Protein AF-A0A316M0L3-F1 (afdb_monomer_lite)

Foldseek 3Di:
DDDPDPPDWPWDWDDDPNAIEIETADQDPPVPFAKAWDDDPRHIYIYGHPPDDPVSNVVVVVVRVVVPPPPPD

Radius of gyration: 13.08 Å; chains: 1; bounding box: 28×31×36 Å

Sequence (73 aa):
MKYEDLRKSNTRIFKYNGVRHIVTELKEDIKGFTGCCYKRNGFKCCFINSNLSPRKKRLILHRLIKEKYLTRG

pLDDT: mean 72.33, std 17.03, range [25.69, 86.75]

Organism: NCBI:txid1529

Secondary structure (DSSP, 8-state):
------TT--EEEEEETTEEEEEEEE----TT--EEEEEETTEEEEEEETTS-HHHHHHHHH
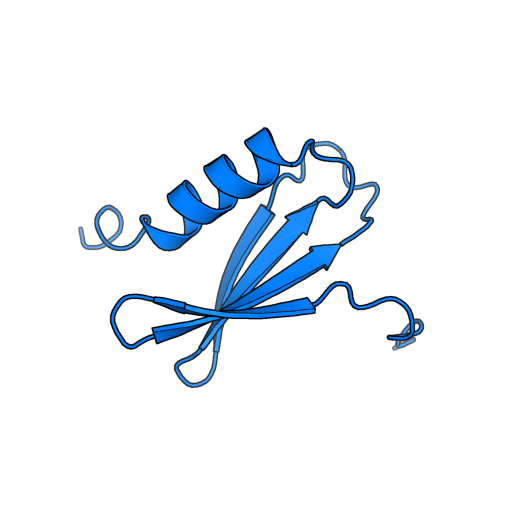HHHH-SSSS--

Structure (mmCIF, N/CA/C/O backbone):
data_AF-A0A316M0L3-F1
#
_entry.id   AF-A0A316M0L3-F1
#
loop_
_atom_site.group_PDB
_atom_site.id
_atom_site.type_symbol
_atom_site.label_atom_id
_atom_site.label_alt_id
_atom_site.label_comp_id
_atom_site.label_asym_id
_atom_site.label_entity_id
_atom_site.label_seq_id
_atom_site.pdbx_PDB_ins_code
_atom_site.Cartn_x
_atom_site.Cartn_y
_atom_site.Cartn_z
_atom_site.occupancy
_atom_site.B_iso_or_equiv
_atom_site.auth_seq_id
_atom_site.auth_comp_id
_atom_site.auth_asym_id
_atom_site.auth_atom_id
_atom_site.pdbx_PDB_model_num
ATOM 1 N N . MET A 1 1 ? -13.592 5.754 -24.044 1.00 32.72 1 MET A N 1
ATOM 2 C CA . MET A 1 1 ? -13.018 5.318 -22.751 1.00 32.72 1 MET A CA 1
ATOM 3 C C . MET A 1 1 ? -12.684 3.838 -22.870 1.00 32.72 1 MET A C 1
ATOM 5 O O . MET A 1 1 ? -13.591 3.020 -22.834 1.00 32.72 1 MET A O 1
ATOM 9 N N . LYS A 1 2 ? -11.422 3.495 -23.152 1.00 25.69 2 LYS A N 1
ATOM 10 C CA . LYS A 1 2 ? -10.983 2.094 -23.216 1.00 25.69 2 LYS A CA 1
ATOM 11 C C . LYS A 1 2 ? -10.626 1.660 -21.796 1.00 25.69 2 LYS A C 1
ATOM 13 O O . LYS A 1 2 ? -9.709 2.219 -21.207 1.00 25.69 2 LYS A O 1
ATOM 18 N N . TYR A 1 3 ? -11.390 0.728 -21.237 1.00 33.03 3 TYR A N 1
ATOM 19 C CA . TYR A 1 3 ? -11.000 0.018 -20.024 1.00 33.03 3 TYR A CA 1
ATOM 20 C C . TYR A 1 3 ? -10.056 -1.104 -20.459 1.00 33.03 3 TYR A C 1
ATOM 22 O O . TYR A 1 3 ? -10.510 -2.119 -20.978 1.00 33.03 3 TYR A O 1
ATOM 30 N N . GLU A 1 4 ? -8.748 -0.883 -20.336 1.00 38.88 4 GLU A N 1
ATOM 31 C CA . GLU A 1 4 ? -7.762 -1.942 -20.552 1.00 38.88 4 GLU A CA 1
ATOM 32 C C . GLU A 1 4 ? -7.821 -2.965 -19.404 1.00 38.88 4 GLU A C 1
ATOM 34 O O . GLU A 1 4 ? -7.755 -2.622 -18.224 1.00 38.88 4 GLU A O 1
ATOM 39 N N . ASP A 1 5 ? -8.012 -4.221 -19.807 1.00 36.06 5 ASP A N 1
ATOM 40 C CA . ASP A 1 5 ? -7.849 -5.502 -19.114 1.00 36.06 5 ASP A CA 1
ATOM 41 C C . ASP A 1 5 ? -7.435 -5.492 -17.620 1.00 36.06 5 ASP A C 1
ATOM 43 O O . ASP A 1 5 ? -6.263 -5.418 -17.248 1.00 36.06 5 ASP A O 1
ATOM 47 N N . LEU A 1 6 ? -8.409 -5.756 -16.741 1.00 42.91 6 LEU A N 1
ATOM 48 C CA . LEU A 1 6 ? -8.237 -6.074 -15.310 1.00 42.91 6 LEU A CA 1
ATOM 49 C C . LEU A 1 6 ? -7.727 -7.517 -15.052 1.00 42.91 6 LEU A C 1
ATOM 51 O O . LEU A 1 6 ? -7.968 -8.086 -13.990 1.00 42.91 6 LEU A O 1
ATOM 55 N N . ARG A 1 7 ? -7.023 -8.159 -15.996 1.00 37.31 7 ARG A N 1
ATOM 56 C CA . ARG A 1 7 ? -6.592 -9.572 -15.867 1.00 37.31 7 ARG A CA 1
ATOM 57 C C . ARG A 1 7 ? -5.268 -9.806 -15.120 1.00 37.31 7 ARG A C 1
ATOM 59 O O . ARG A 1 7 ? -4.828 -10.946 -15.010 1.00 37.31 7 ARG A O 1
ATOM 66 N N . LYS A 1 8 ? -4.632 -8.770 -14.559 1.00 46.06 8 LYS A N 1
ATOM 67 C CA . LYS A 1 8 ? -3.374 -8.877 -13.775 1.00 46.06 8 LYS A CA 1
ATOM 68 C C . LYS A 1 8 ? -3.411 -8.123 -12.444 1.00 46.06 8 LYS A C 1
ATOM 70 O O . LYS A 1 8 ? -2.394 -7.607 -11.982 1.00 46.06 8 LYS A O 1
ATOM 75 N N . SER A 1 9 ? -4.578 -8.004 -11.826 1.00 52.97 9 SER A N 1
ATOM 76 C CA . SER A 1 9 ? -4.722 -7.247 -10.586 1.00 52.97 9 SER A CA 1
ATOM 77 C C . SER A 1 9 ? -4.027 -7.976 -9.430 1.00 52.97 9 SER A C 1
ATOM 79 O O . SER A 1 9 ? -4.627 -8.808 -8.756 1.00 52.97 9 SER A O 1
ATOM 81 N N . ASN A 1 10 ? -2.761 -7.638 -9.161 1.00 72.19 10 ASN A N 1
ATOM 82 C CA . ASN A 1 10 ? -2.055 -7.954 -7.912 1.00 72.19 10 ASN A CA 1
ATOM 83 C C . ASN A 1 10 ? -2.647 -7.124 -6.758 1.00 72.19 10 ASN A C 1
ATOM 85 O O . ASN A 1 10 ? -1.953 -6.375 -6.066 1.00 72.19 10 ASN A O 1
ATOM 89 N N . THR A 1 11 ? -3.965 -7.207 -6.595 1.00 78.50 11 THR A N 1
ATOM 90 C CA . THR A 1 11 ? -4.714 -6.480 -5.587 1.00 78.50 11 THR A CA 1
ATOM 91 C C . THR A 1 11 ? -4.738 -7.303 -4.311 1.00 78.50 11 THR A C 1
ATOM 93 O O . THR A 1 11 ? -5.141 -8.463 -4.298 1.00 78.50 11 THR A O 1
ATOM 96 N N . ARG A 1 12 ? -4.297 -6.699 -3.212 1.00 81.06 12 ARG A N 1
ATOM 97 C CA . ARG A 1 12 ? -4.292 -7.292 -1.877 1.00 81.06 12 ARG A CA 1
ATOM 98 C C . ARG A 1 12 ? -5.142 -6.447 -0.955 1.00 81.06 12 ARG A C 1
ATOM 100 O O . ARG A 1 12 ? -4.974 -5.233 -0.887 1.00 81.06 12 ARG A O 1
ATOM 107 N N . ILE A 1 13 ? -6.031 -7.097 -0.220 1.00 81.25 13 ILE A N 1
ATOM 108 C CA . ILE A 1 13 ? -6.904 -6.435 0.744 1.00 81.25 13 ILE A CA 1
ATOM 109 C C . ILE A 1 13 ? -6.463 -6.852 2.139 1.00 81.25 13 ILE A C 1
ATOM 111 O O . ILE A 1 13 ? -6.281 -8.036 2.406 1.00 81.25 13 ILE A O 1
ATOM 115 N N . PHE A 1 14 ? -6
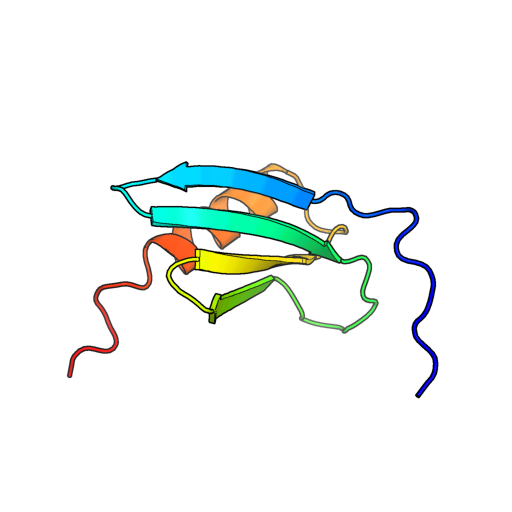.296 -5.889 3.037 1.00 78.88 14 PHE A N 1
ATOM 116 C CA . PHE A 1 14 ? -6.034 -6.171 4.445 1.00 78.88 14 PHE A CA 1
ATOM 117 C C . PHE A 1 14 ? -6.730 -5.161 5.347 1.00 78.88 14 PHE A C 1
ATOM 119 O O . PHE A 1 14 ? -7.097 -4.065 4.929 1.00 78.88 14 PHE A O 1
ATOM 126 N N . LYS A 1 15 ? -6.923 -5.533 6.611 1.00 79.12 15 LYS A N 1
ATOM 127 C CA . LYS A 1 15 ? -7.506 -4.658 7.628 1.00 79.12 15 LYS A CA 1
ATOM 128 C C . LYS A 1 15 ? -6.392 -4.127 8.524 1.00 79.12 15 LYS A C 1
ATOM 130 O O . LYS A 1 15 ? -5.602 -4.907 9.042 1.00 79.12 15 LYS A O 1
ATOM 135 N N . TYR A 1 16 ? -6.339 -2.814 8.713 1.00 77.44 16 TYR A N 1
ATOM 136 C CA . TYR A 1 16 ? -5.399 -2.161 9.621 1.00 77.44 16 TYR A CA 1
ATOM 137 C C . TYR A 1 16 ? -6.115 -1.065 10.407 1.00 77.44 16 TYR A C 1
ATOM 139 O O . TYR A 1 16 ? -6.801 -0.223 9.829 1.00 77.44 16 TYR A O 1
ATOM 147 N N . ASN A 1 17 ? -5.982 -1.095 11.736 1.00 74.69 17 ASN A N 1
ATOM 148 C CA . ASN A 1 17 ? -6.610 -0.144 12.659 1.00 74.69 17 ASN A CA 1
ATOM 149 C C . ASN A 1 17 ? -8.114 0.097 12.374 1.00 74.69 17 ASN A C 1
ATOM 151 O O . ASN A 1 17 ? -8.569 1.230 12.217 1.00 74.69 17 ASN A O 1
ATOM 155 N N . GLY A 1 18 ? -8.869 -0.991 12.180 1.00 75.19 18 GLY A N 1
ATOM 156 C CA . GLY A 1 18 ? -10.303 -0.948 11.865 1.00 75.19 18 GLY A CA 1
ATOM 157 C C . GLY A 1 18 ? -10.659 -0.574 10.418 1.00 75.19 18 GLY A C 1
ATOM 158 O O . GLY A 1 18 ? -11.788 -0.818 10.003 1.00 75.19 18 GLY A O 1
ATOM 159 N N . VAL A 1 19 ? -9.713 -0.065 9.623 1.00 79.50 19 VAL A N 1
ATOM 160 C CA . VAL A 1 19 ? -9.926 0.373 8.235 1.00 79.50 19 VAL A CA 1
ATOM 161 C C . VAL A 1 19 ? -9.525 -0.735 7.263 1.00 79.50 19 VAL A C 1
ATOM 163 O O . VAL A 1 19 ? -8.505 -1.401 7.442 1.00 79.50 19 VAL A O 1
ATOM 166 N N . ARG A 1 20 ? -10.326 -0.951 6.215 1.00 82.94 20 ARG A N 1
ATOM 167 C CA . ARG A 1 20 ? -9.965 -1.851 5.112 1.00 82.94 20 ARG A CA 1
ATOM 168 C C . ARG A 1 20 ? -9.081 -1.100 4.114 1.00 82.94 20 ARG A C 1
ATOM 170 O O . ARG A 1 20 ? -9.454 -0.034 3.624 1.00 82.94 20 ARG A O 1
ATOM 177 N N . HIS A 1 21 ? -7.922 -1.670 3.823 1.00 82.19 21 HIS A N 1
ATOM 178 C CA . HIS A 1 21 ? -6.958 -1.175 2.855 1.00 82.19 21 HIS A CA 1
ATOM 179 C C . HIS A 1 21 ? -6.965 -2.072 1.628 1.00 82.19 21 HIS A C 1
ATOM 181 O O . HIS A 1 21 ? -6.851 -3.290 1.753 1.00 82.19 21 HIS A O 1
ATOM 187 N N . ILE A 1 22 ? -7.087 -1.465 0.454 1.00 86.44 22 ILE A N 1
ATOM 188 C CA . ILE A 1 22 ? -7.019 -2.152 -0.835 1.00 86.44 22 ILE A CA 1
ATOM 189 C C . ILE A 1 22 ? -5.734 -1.685 -1.495 1.00 86.44 22 ILE A C 1
ATOM 191 O O . ILE A 1 22 ? -5.635 -0.527 -1.875 1.00 86.44 22 ILE A O 1
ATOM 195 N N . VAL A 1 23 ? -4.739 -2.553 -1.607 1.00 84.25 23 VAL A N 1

| YOUR TASK |
Only one stretch of the entries above is wanted: the lines from the one containing "ATOM 130 O O" through the one containing "ATOM 157 C C". Please reproduce it exactly.

| SOLUTION TO THE PROBLEM |
ATOM 130 O O . LYS A 1 15 ? -5.602 -4.907 9.042 1.00 79.12 15 LYS A O 1
ATOM 135 N N . TYR A 1 16 ? -6.339 -2.814 8.713 1.00 77.44 16 TYR A N 1
ATOM 136 C CA . TYR A 1 16 ? -5.399 -2.161 9.621 1.00 77.44 16 TYR A CA 1
ATOM 137 C C . TYR A 1 16 ? -6.115 -1.065 10.407 1.00 77.44 16 TYR A C 1
ATOM 139 O O . TYR A 1 16 ? -6.801 -0.223 9.829 1.00 77.44 16 TYR A O 1
ATOM 147 N N . ASN A 1 17 ? -5.982 -1.095 11.736 1.00 74.69 17 ASN A N 1
ATOM 148 C CA . ASN A 1 17 ? -6.610 -0.144 12.659 1.00 74.69 17 ASN A CA 1
ATOM 149 C C . ASN A 1 17 ? -8.114 0.097 12.374 1.00 74.69 17 ASN A C 1
ATOM 151 O O . ASN A 1 17 ? -8.569 1.230 12.217 1.00 74.69 17 ASN A O 1
ATOM 155 N N . GLY A 1 18 ? -8.869 -0.991 12.180 1.00 75.19 18 GLY A N 1
ATOM 156 C CA . GLY A 1 18 ? -10.303 -0.948 11.865 1.00 75.19 18 GLY A CA 1
ATOM 157 C C . GLY A 1 18 ? -10.659 -0.574 10.418 1.00 75.19 18 GLY A C 1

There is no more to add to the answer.